Computational Photography

New cameras don't just capture photons; they compute pictures

Brian Hayes

The Computational Eye

Some of the innovations described here may never get out of the laboratory, and others are likely to be taken up only by Hollywood cinematographers. But a number of these ideas seem eminently practical. For example, the flutter shutter could be incorporated into a camera without extravagant expense. In the case of the microlens array for recording light fields, Ng is actively working to commercialize the technology. (See refocusimaging.com.)

If some of these techniques do catch on, I wonder how they will change the way we think about photography. "The camera never lies" was always a lie; and yet, despite a long history of airbrush fakery followed by Photoshop fraud, photography retains a special status as a documentary art, different from painting and other more obviously subjective and interpretive forms of visual expression. At the very least, people tend to assume that every photograph is a photograph of something—that it refers to some real-world scene.

Digital imagery has already altered the perception of photography. In the age of silver emulsions, one could think of a photograph as a continuum of tones or hues, but a digital image is a finite array of pixels, each displaying a color drawn from a discrete spectrum. It follows that a digital camera can produce only a finite number of distinguishable images. That number is enormous (perhaps 10100,000,000), so you needn't worry that your camera will run out of pictures or start to repeat itself. Still, the mere thought that images are a finite resource can bring about a change in attitude.

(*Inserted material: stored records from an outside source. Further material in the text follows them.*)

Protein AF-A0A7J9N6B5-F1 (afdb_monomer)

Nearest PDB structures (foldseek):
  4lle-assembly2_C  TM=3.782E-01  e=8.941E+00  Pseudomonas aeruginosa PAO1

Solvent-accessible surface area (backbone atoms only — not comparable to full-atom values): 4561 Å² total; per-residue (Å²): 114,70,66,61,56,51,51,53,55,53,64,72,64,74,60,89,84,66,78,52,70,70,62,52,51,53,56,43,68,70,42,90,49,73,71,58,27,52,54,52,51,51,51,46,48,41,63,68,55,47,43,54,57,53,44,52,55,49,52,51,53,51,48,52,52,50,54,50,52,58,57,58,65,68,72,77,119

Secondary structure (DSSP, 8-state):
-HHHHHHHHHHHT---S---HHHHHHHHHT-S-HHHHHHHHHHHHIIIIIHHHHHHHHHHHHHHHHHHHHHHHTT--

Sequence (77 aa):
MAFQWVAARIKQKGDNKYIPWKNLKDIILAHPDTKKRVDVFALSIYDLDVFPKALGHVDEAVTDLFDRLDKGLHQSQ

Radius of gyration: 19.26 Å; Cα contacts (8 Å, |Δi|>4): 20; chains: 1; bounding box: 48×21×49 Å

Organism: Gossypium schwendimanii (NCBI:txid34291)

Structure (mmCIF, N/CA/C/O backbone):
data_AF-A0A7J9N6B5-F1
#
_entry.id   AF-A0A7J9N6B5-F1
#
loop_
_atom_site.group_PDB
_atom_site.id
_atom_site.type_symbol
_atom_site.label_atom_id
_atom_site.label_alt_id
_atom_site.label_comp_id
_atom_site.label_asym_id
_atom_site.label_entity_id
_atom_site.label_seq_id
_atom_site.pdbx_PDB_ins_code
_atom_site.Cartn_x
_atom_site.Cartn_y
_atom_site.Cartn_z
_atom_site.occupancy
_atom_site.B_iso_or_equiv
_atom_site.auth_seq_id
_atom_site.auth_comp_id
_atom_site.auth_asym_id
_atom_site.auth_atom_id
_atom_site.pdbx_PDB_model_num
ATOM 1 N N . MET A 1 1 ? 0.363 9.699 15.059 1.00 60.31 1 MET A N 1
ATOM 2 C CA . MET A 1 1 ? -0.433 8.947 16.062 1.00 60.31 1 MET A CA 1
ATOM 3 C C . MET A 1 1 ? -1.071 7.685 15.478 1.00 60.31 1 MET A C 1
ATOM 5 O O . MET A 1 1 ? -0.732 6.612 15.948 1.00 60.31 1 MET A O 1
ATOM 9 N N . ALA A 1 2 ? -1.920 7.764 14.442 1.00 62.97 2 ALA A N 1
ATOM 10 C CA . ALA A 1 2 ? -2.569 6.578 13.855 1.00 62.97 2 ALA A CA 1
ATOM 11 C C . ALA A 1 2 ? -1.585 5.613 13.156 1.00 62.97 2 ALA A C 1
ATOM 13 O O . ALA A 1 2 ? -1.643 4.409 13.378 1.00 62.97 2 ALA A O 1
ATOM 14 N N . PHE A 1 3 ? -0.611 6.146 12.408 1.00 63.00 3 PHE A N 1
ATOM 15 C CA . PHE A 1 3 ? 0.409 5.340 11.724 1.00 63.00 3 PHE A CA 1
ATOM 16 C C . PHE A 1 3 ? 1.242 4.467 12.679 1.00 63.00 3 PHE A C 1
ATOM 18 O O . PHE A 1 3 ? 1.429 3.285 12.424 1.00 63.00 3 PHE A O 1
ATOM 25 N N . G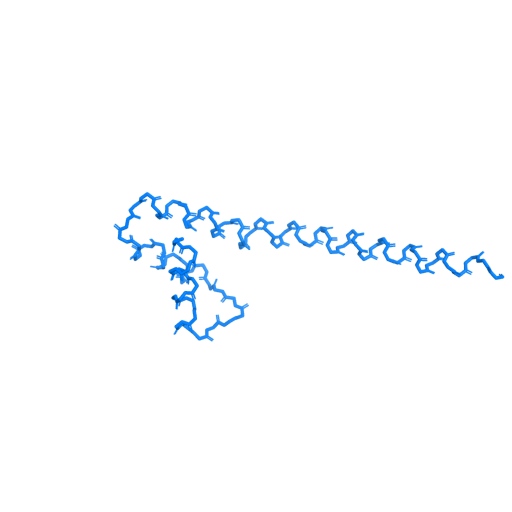LN A 1 4 ? 1.683 5.005 13.824 1.00 70.12 4 GLN A N 1
ATOM 26 C CA . GLN A 1 4 ? 2.472 4.229 14.791 1.00 70.12 4 GLN A CA 1
ATOM 27 C C . GLN A 1 4 ? 1.664 3.119 15.472 1.00 70.12 4 GLN A C 1
ATOM 29 O O . GLN A 1 4 ? 2.204 2.049 15.737 1.00 70.12 4 GLN A O 1
ATOM 34 N N . TRP A 1 5 ? 0.368 3.338 15.706 1.00 74.19 5 TRP A N 1
ATOM 35 C CA . TRP A 1 5 ? -0.524 2.304 16.233 1.00 74.19 5 TRP A CA 1
ATOM 36 C C . TRP A 1 5 ? -0.746 1.172 15.217 1.00 74.19 5 TRP A C 1
ATOM 38 O O . TRP A 1 5 ? -0.670 -0.005 15.571 1.00 74.19 5 TRP A O 1
ATOM 48 N N . VAL A 1 6 ? -0.940 1.524 13.941 1.00 68.12 6 VAL A N 1
ATOM 49 C CA . VAL A 1 6 ? -1.061 0.561 12.835 1.00 68.12 6 VAL A CA 1
ATOM 50 C C . VAL A 1 6 ? 0.242 -0.228 12.663 1.00 68.12 6 VAL A C 1
ATOM 52 O O . VAL A 1 6 ? 0.209 -1.457 12.652 1.00 68.12 6 VAL A O 1
ATOM 55 N N . ALA A 1 7 ? 1.394 0.448 12.649 1.00 70.12 7 ALA A N 1
ATOM 56 C CA . ALA A 1 7 ? 2.710 -0.184 12.548 1.00 70.12 7 ALA A CA 1
ATOM 57 C C . ALA A 1 7 ? 2.997 -1.145 13.717 1.00 70.12 7 ALA A C 1
ATOM 59 O O . ALA A 1 7 ? 3.485 -2.254 13.498 1.00 70.12 7 ALA A O 1
ATOM 60 N N . ALA A 1 8 ? 2.640 -0.772 14.951 1.00 74.06 8 ALA A N 1
ATOM 61 C CA . ALA A 1 8 ? 2.789 -1.641 16.119 1.00 74.06 8 ALA A CA 1
ATOM 62 C C . ALA A 1 8 ? 1.935 -2.918 16.011 1.00 74.06 8 ALA A C 1
ATOM 64 O O . ALA A 1 8 ? 2.402 -4.005 16.360 1.00 74.06 8 ALA A O 1
ATOM 65 N N . ARG A 1 9 ? 0.708 -2.813 15.477 1.00 71.19 9 ARG A N 1
ATOM 66 C CA . ARG A 1 9 ? -0.174 -3.972 15.255 1.00 71.19 9 ARG A CA 1
ATOM 67 C C . ARG A 1 9 ? 0.271 -4.865 14.102 1.00 71.19 9 ARG A C 1
ATOM 69 O O . ARG A 1 9 ? 0.143 -6.081 14.207 1.00 71.19 9 ARG A O 1
ATOM 76 N N . ILE A 1 10 ? 0.798 -4.283 13.028 1.00 68.88 10 ILE A N 1
ATOM 77 C CA . ILE A 1 10 ? 1.371 -5.036 11.903 1.00 68.88 10 ILE A CA 1
ATOM 78 C C . ILE A 1 10 ? 2.596 -5.822 12.383 1.00 68.88 10 ILE A C 1
ATOM 80 O O . ILE A 1 10 ? 2.707 -7.015 12.114 1.00 68.88 10 ILE A O 1
ATOM 84 N N . LYS A 1 11 ? 3.459 -5.190 13.190 1.00 68.62 11 LYS A N 1
ATOM 85 C CA . LYS A 1 11 ? 4.660 -5.817 13.760 1.00 68.62 11 LYS A CA 1
ATOM 86 C C . LYS A 1 11 ? 4.343 -6.967 14.726 1.00 68.62 11 LYS A C 1
ATOM 88 O O . LYS A 1 11 ? 5.090 -7.936 14.765 1.00 68.62 11 LYS A O 1
ATOM 93 N N . GLN A 1 12 ? 3.230 -6.900 15.465 1.00 69.38 12 GLN A N 1
ATOM 94 C CA . GLN A 1 12 ? 2.758 -8.015 16.303 1.00 69.38 12 GLN A CA 1
ATOM 95 C C . GLN A 1 12 ? 2.257 -9.226 15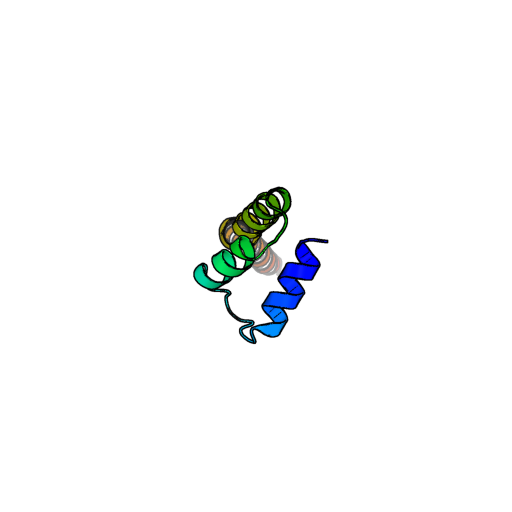.501 1.00 69.38 12 GLN A C 1
ATOM 97 O O . GLN A 1 12 ? 2.245 -10.329 16.038 1.00 69.38 12 GLN A O 1
ATOM 102 N N . LYS A 1 13 ? 1.828 -9.046 14.243 1.0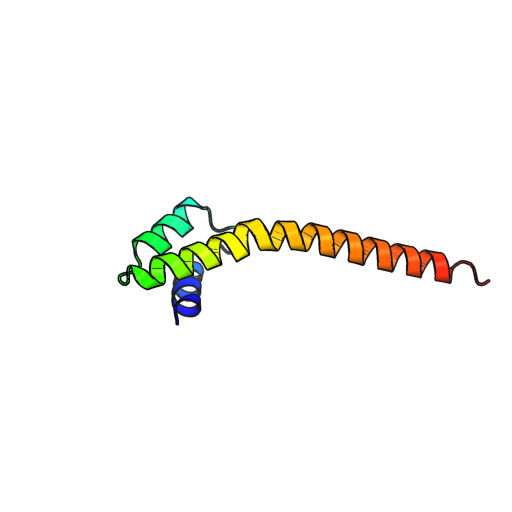0 65.44 13 LYS A N 1
ATOM 103 C CA . LYS A 1 13 ? 1.199 -10.111 13.445 1.00 65.44 13 LYS A CA 1
ATOM 104 C C . LYS A 1 13 ? 2.180 -10.953 12.617 1.00 65.44 13 LYS A C 1
ATOM 106 O O . LYS A 1 13 ? 1.734 -11.864 11.936 1.00 65.44 13 LYS A O 1
ATOM 111 N N . GLY A 1 14 ? 3.488 -10.686 12.686 1.00 53.56 14 GLY A N 1
ATOM 112 C CA . GLY A 1 14 ? 4.552 -11.546 12.138 1.00 53.56 14 GLY A CA 1
ATOM 113 C C . GLY A 1 14 ? 4.690 -11.592 10.607 1.00 53.56 14 GLY A C 1
ATOM 114 O O . GLY A 1 14 ? 5.778 -11.879 10.116 1.00 53.56 14 GLY A O 1
ATOM 115 N N . ASP A 1 15 ? 3.652 -11.245 9.846 1.00 55.28 15 ASP A N 1
ATOM 116 C CA . ASP A 1 15 ? 3.650 -11.357 8.383 1.00 55.28 15 ASP A CA 1
ATOM 117 C C . ASP A 1 15 ? 4.044 -10.043 7.692 1.00 55.28 15 ASP A C 1
ATOM 119 O O . ASP A 1 15 ? 3.225 -9.167 7.418 1.00 55.28 15 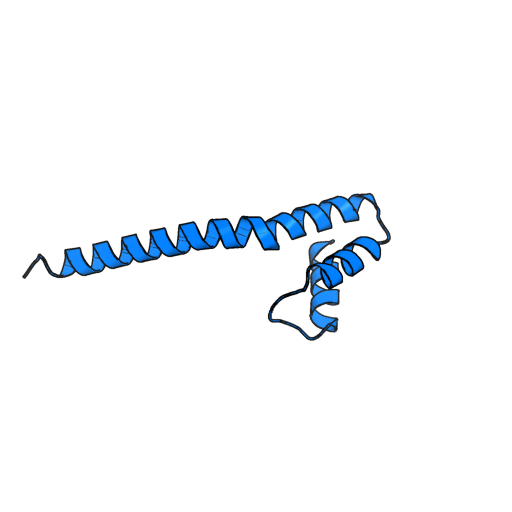ASP A O 1
ATOM 123 N N . ASN A 1 16 ? 5.338 -9.920 7.387 1.00 54.28 16 ASN A N 1
ATOM 124 C CA . ASN A 1 16 ? 5.963 -8.750 6.755 1.00 54.28 16 ASN A CA 1
ATOM 125 C C . ASN A 1 16 ? 5.841 -8.712 5.212 1.00 54.28 16 ASN A C 1
ATOM 127 O O . ASN A 1 16 ? 6.431 -7.851 4.571 1.00 54.28 16 ASN A O 1
ATOM 131 N N . LYS A 1 17 ? 5.146 -9.659 4.568 1.00 58.72 17 LYS A N 1
ATOM 132 C CA . LYS A 1 17 ? 5.185 -9.759 3.093 1.00 58.72 17 LYS A CA 1
ATOM 133 C C . LYS A 1 17 ? 3.963 -9.223 2.364 1.00 58.72 17 LYS A C 1
ATOM 135 O O . LYS A 1 17 ? 4.112 -8.788 1.233 1.00 58.72 17 LYS A O 1
ATOM 140 N N . TYR A 1 18 ? 2.789 -9.223 2.988 1.00 58.06 18 TYR A N 1
ATOM 141 C CA . TYR A 1 18 ? 1.580 -8.604 2.445 1.00 58.06 18 TYR A CA 1
ATOM 142 C C . TYR A 1 18 ? 0.512 -8.654 3.531 1.00 58.06 18 TYR A C 1
ATOM 144 O O . TYR A 1 18 ? 0.212 -9.741 4.019 1.00 58.06 18 TYR A O 1
ATOM 152 N N . ILE A 1 19 ? -0.064 -7.520 3.936 1.00 59.78 19 ILE A N 1
ATOM 153 C CA . ILE A 1 19 ? -1.180 -7.549 4.887 1.00 59.78 19 ILE A CA 1
ATOM 154 C C . ILE A 1 19 ? -2.432 -7.869 4.076 1.00 59.78 19 ILE A C 1
ATOM 156 O O . ILE A 1 19 ? -2.853 -7.041 3.266 1.00 59.78 19 ILE A O 1
ATOM 160 N N . PRO A 1 20 ? -3.063 -9.042 4.263 1.00 66.69 20 PRO A N 1
ATOM 161 C CA . PRO A 1 20 ? -4.291 -9.343 3.550 1.00 66.69 20 PRO A CA 1
ATOM 162 C C . PRO A 1 20 ? -5.341 -8.291 3.916 1.00 66.69 20 PRO A C 1
ATOM 164 O O . PRO A 1 20 ? -5.483 -7.950 5.091 1.00 66.69 20 PRO A O 1
ATOM 167 N N . TRP A 1 21 ? -6.125 -7.816 2.946 1.00 67.06 21 TRP A N 1
ATOM 168 C CA . TRP A 1 21 ? -7.190 -6.820 3.160 1.00 67.06 21 TRP A CA 1
ATOM 169 C C . TRP A 1 21 ? -8.110 -7.145 4.354 1.00 67.06 21 TRP A C 1
ATOM 171 O O . TRP A 1 21 ? -8.565 -6.248 5.062 1.00 67.06 21 TRP A O 1
ATOM 181 N N . LYS A 1 22 ? -8.329 -8.440 4.636 1.00 68.31 22 LYS A N 1
ATOM 182 C CA . LYS A 1 22 ? -9.038 -8.926 5.834 1.00 68.31 22 LYS A CA 1
ATOM 183 C C . LYS A 1 22 ? -8.384 -8.468 7.148 1.00 68.31 22 LYS A C 1
ATOM 185 O O . LYS A 1 22 ? -9.075 -7.940 8.009 1.00 68.31 22 LYS A O 1
ATOM 190 N N . ASN A 1 23 ? -7.063 -8.592 7.278 1.00 70.75 23 ASN A N 1
ATOM 191 C CA . ASN A 1 23 ? -6.330 -8.129 8.460 1.00 70.75 23 ASN A CA 1
ATOM 192 C C . ASN A 1 23 ? -6.377 -6.607 8.604 1.00 70.75 23 ASN A C 1
ATOM 194 O O . ASN A 1 23 ? -6.459 -6.102 9.722 1.00 70.75 23 ASN A O 1
ATOM 198 N N . LEU A 1 24 ? -6.333 -5.883 7.486 1.00 72.38 24 LEU A N 1
ATOM 199 C CA . LEU A 1 24 ? -6.437 -4.428 7.478 1.00 72.38 24 LEU A CA 1
ATOM 200 C C . LEU A 1 24 ? -7.820 -3.974 7.964 1.00 72.38 24 LEU A C 1
ATOM 202 O O . LEU A 1 24 ? -7.920 -3.113 8.835 1.00 72.38 24 LEU A O 1
ATOM 206 N N . LYS A 1 25 ? -8.887 -4.619 7.471 1.00 74.69 25 LYS A N 1
ATOM 207 C CA . LYS A 1 25 ? -10.263 -4.394 7.932 1.00 74.69 25 LYS A CA 1
ATOM 208 C C . LYS A 1 25 ? -10.407 -4.603 9.436 1.00 74.69 25 LYS A C 1
ATOM 210 O O . LYS A 1 25 ? -11.015 -3.756 10.081 1.00 74.69 25 LYS A O 1
ATOM 215 N N . ASP A 1 26 ? -9.815 -5.656 9.995 1.00 76.81 26 ASP A N 1
ATOM 216 C CA . ASP A 1 26 ? -9.856 -5.912 11.442 1.00 76.81 26 ASP A CA 1
ATOM 217 C C . ASP A 1 26 ? -9.109 -4.844 12.252 1.00 76.81 26 ASP A C 1
ATOM 219 O O . ASP A 1 26 ? -9.534 -4.472 13.346 1.00 76.81 26 ASP A O 1
ATOM 223 N N . ILE A 1 27 ? -7.998 -4.318 11.727 1.00 73.81 27 ILE A N 1
ATOM 224 C CA . ILE A 1 27 ? -7.247 -3.218 12.351 1.00 73.81 27 ILE A CA 1
ATOM 225 C C . ILE A 1 27 ? -8.063 -1.919 12.309 1.00 73.81 27 ILE A C 1
ATOM 227 O O . ILE A 1 27 ? -8.109 -1.196 13.302 1.00 73.81 27 ILE A O 1
ATOM 231 N N . ILE A 1 28 ? -8.756 -1.655 11.200 1.00 75.88 28 ILE A N 1
ATOM 232 C CA . ILE A 1 28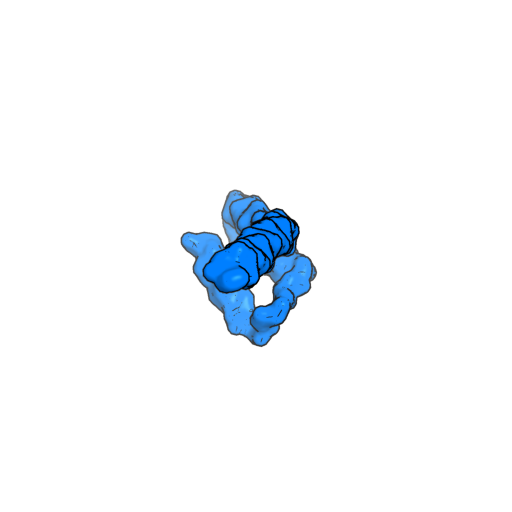 ? -9.626 -0.486 11.039 1.00 75.88 28 ILE A CA 1
ATOM 233 C C . ILE A 1 28 ? -10.859 -0.609 11.943 1.00 75.88 28 ILE A C 1
ATOM 235 O O . ILE A 1 28 ? -11.222 0.349 12.612 1.00 75.88 28 ILE A O 1
ATOM 239 N N . LEU A 1 29 ? -11.498 -1.775 12.027 1.00 74.62 29 LEU A N 1
ATOM 240 C CA . LEU A 1 29 ? -12.664 -1.995 12.894 1.00 74.62 29 LEU A CA 1
ATOM 241 C C . LEU A 1 29 ? -12.326 -1.953 14.386 1.00 74.62 29 LEU A C 1
ATOM 243 O O . LEU A 1 29 ? -13.136 -1.464 15.168 1.00 74.62 29 LEU A O 1
ATOM 247 N N . ALA A 1 30 ? -11.138 -2.417 14.776 1.00 78.94 30 ALA A N 1
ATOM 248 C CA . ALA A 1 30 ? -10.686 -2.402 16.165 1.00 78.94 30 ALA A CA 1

Acknowledging that a photograph is a computed object—a product of algorithms—may work a further change. It takes us another step away from the naive notion of a photograph as frozen photons, caught in mid-flight. Neuroscientists have recognized that the faculty of vision resides more in the brain than in the eye; what we "see" is not a pattern on the retina but a world constructed through elaborate neural processing of such  patterns. It seems the camera is evolving in the same direction, that the key elements are not photons and electrons, or even pixels, but higher-level structures that convey the meaning of an image.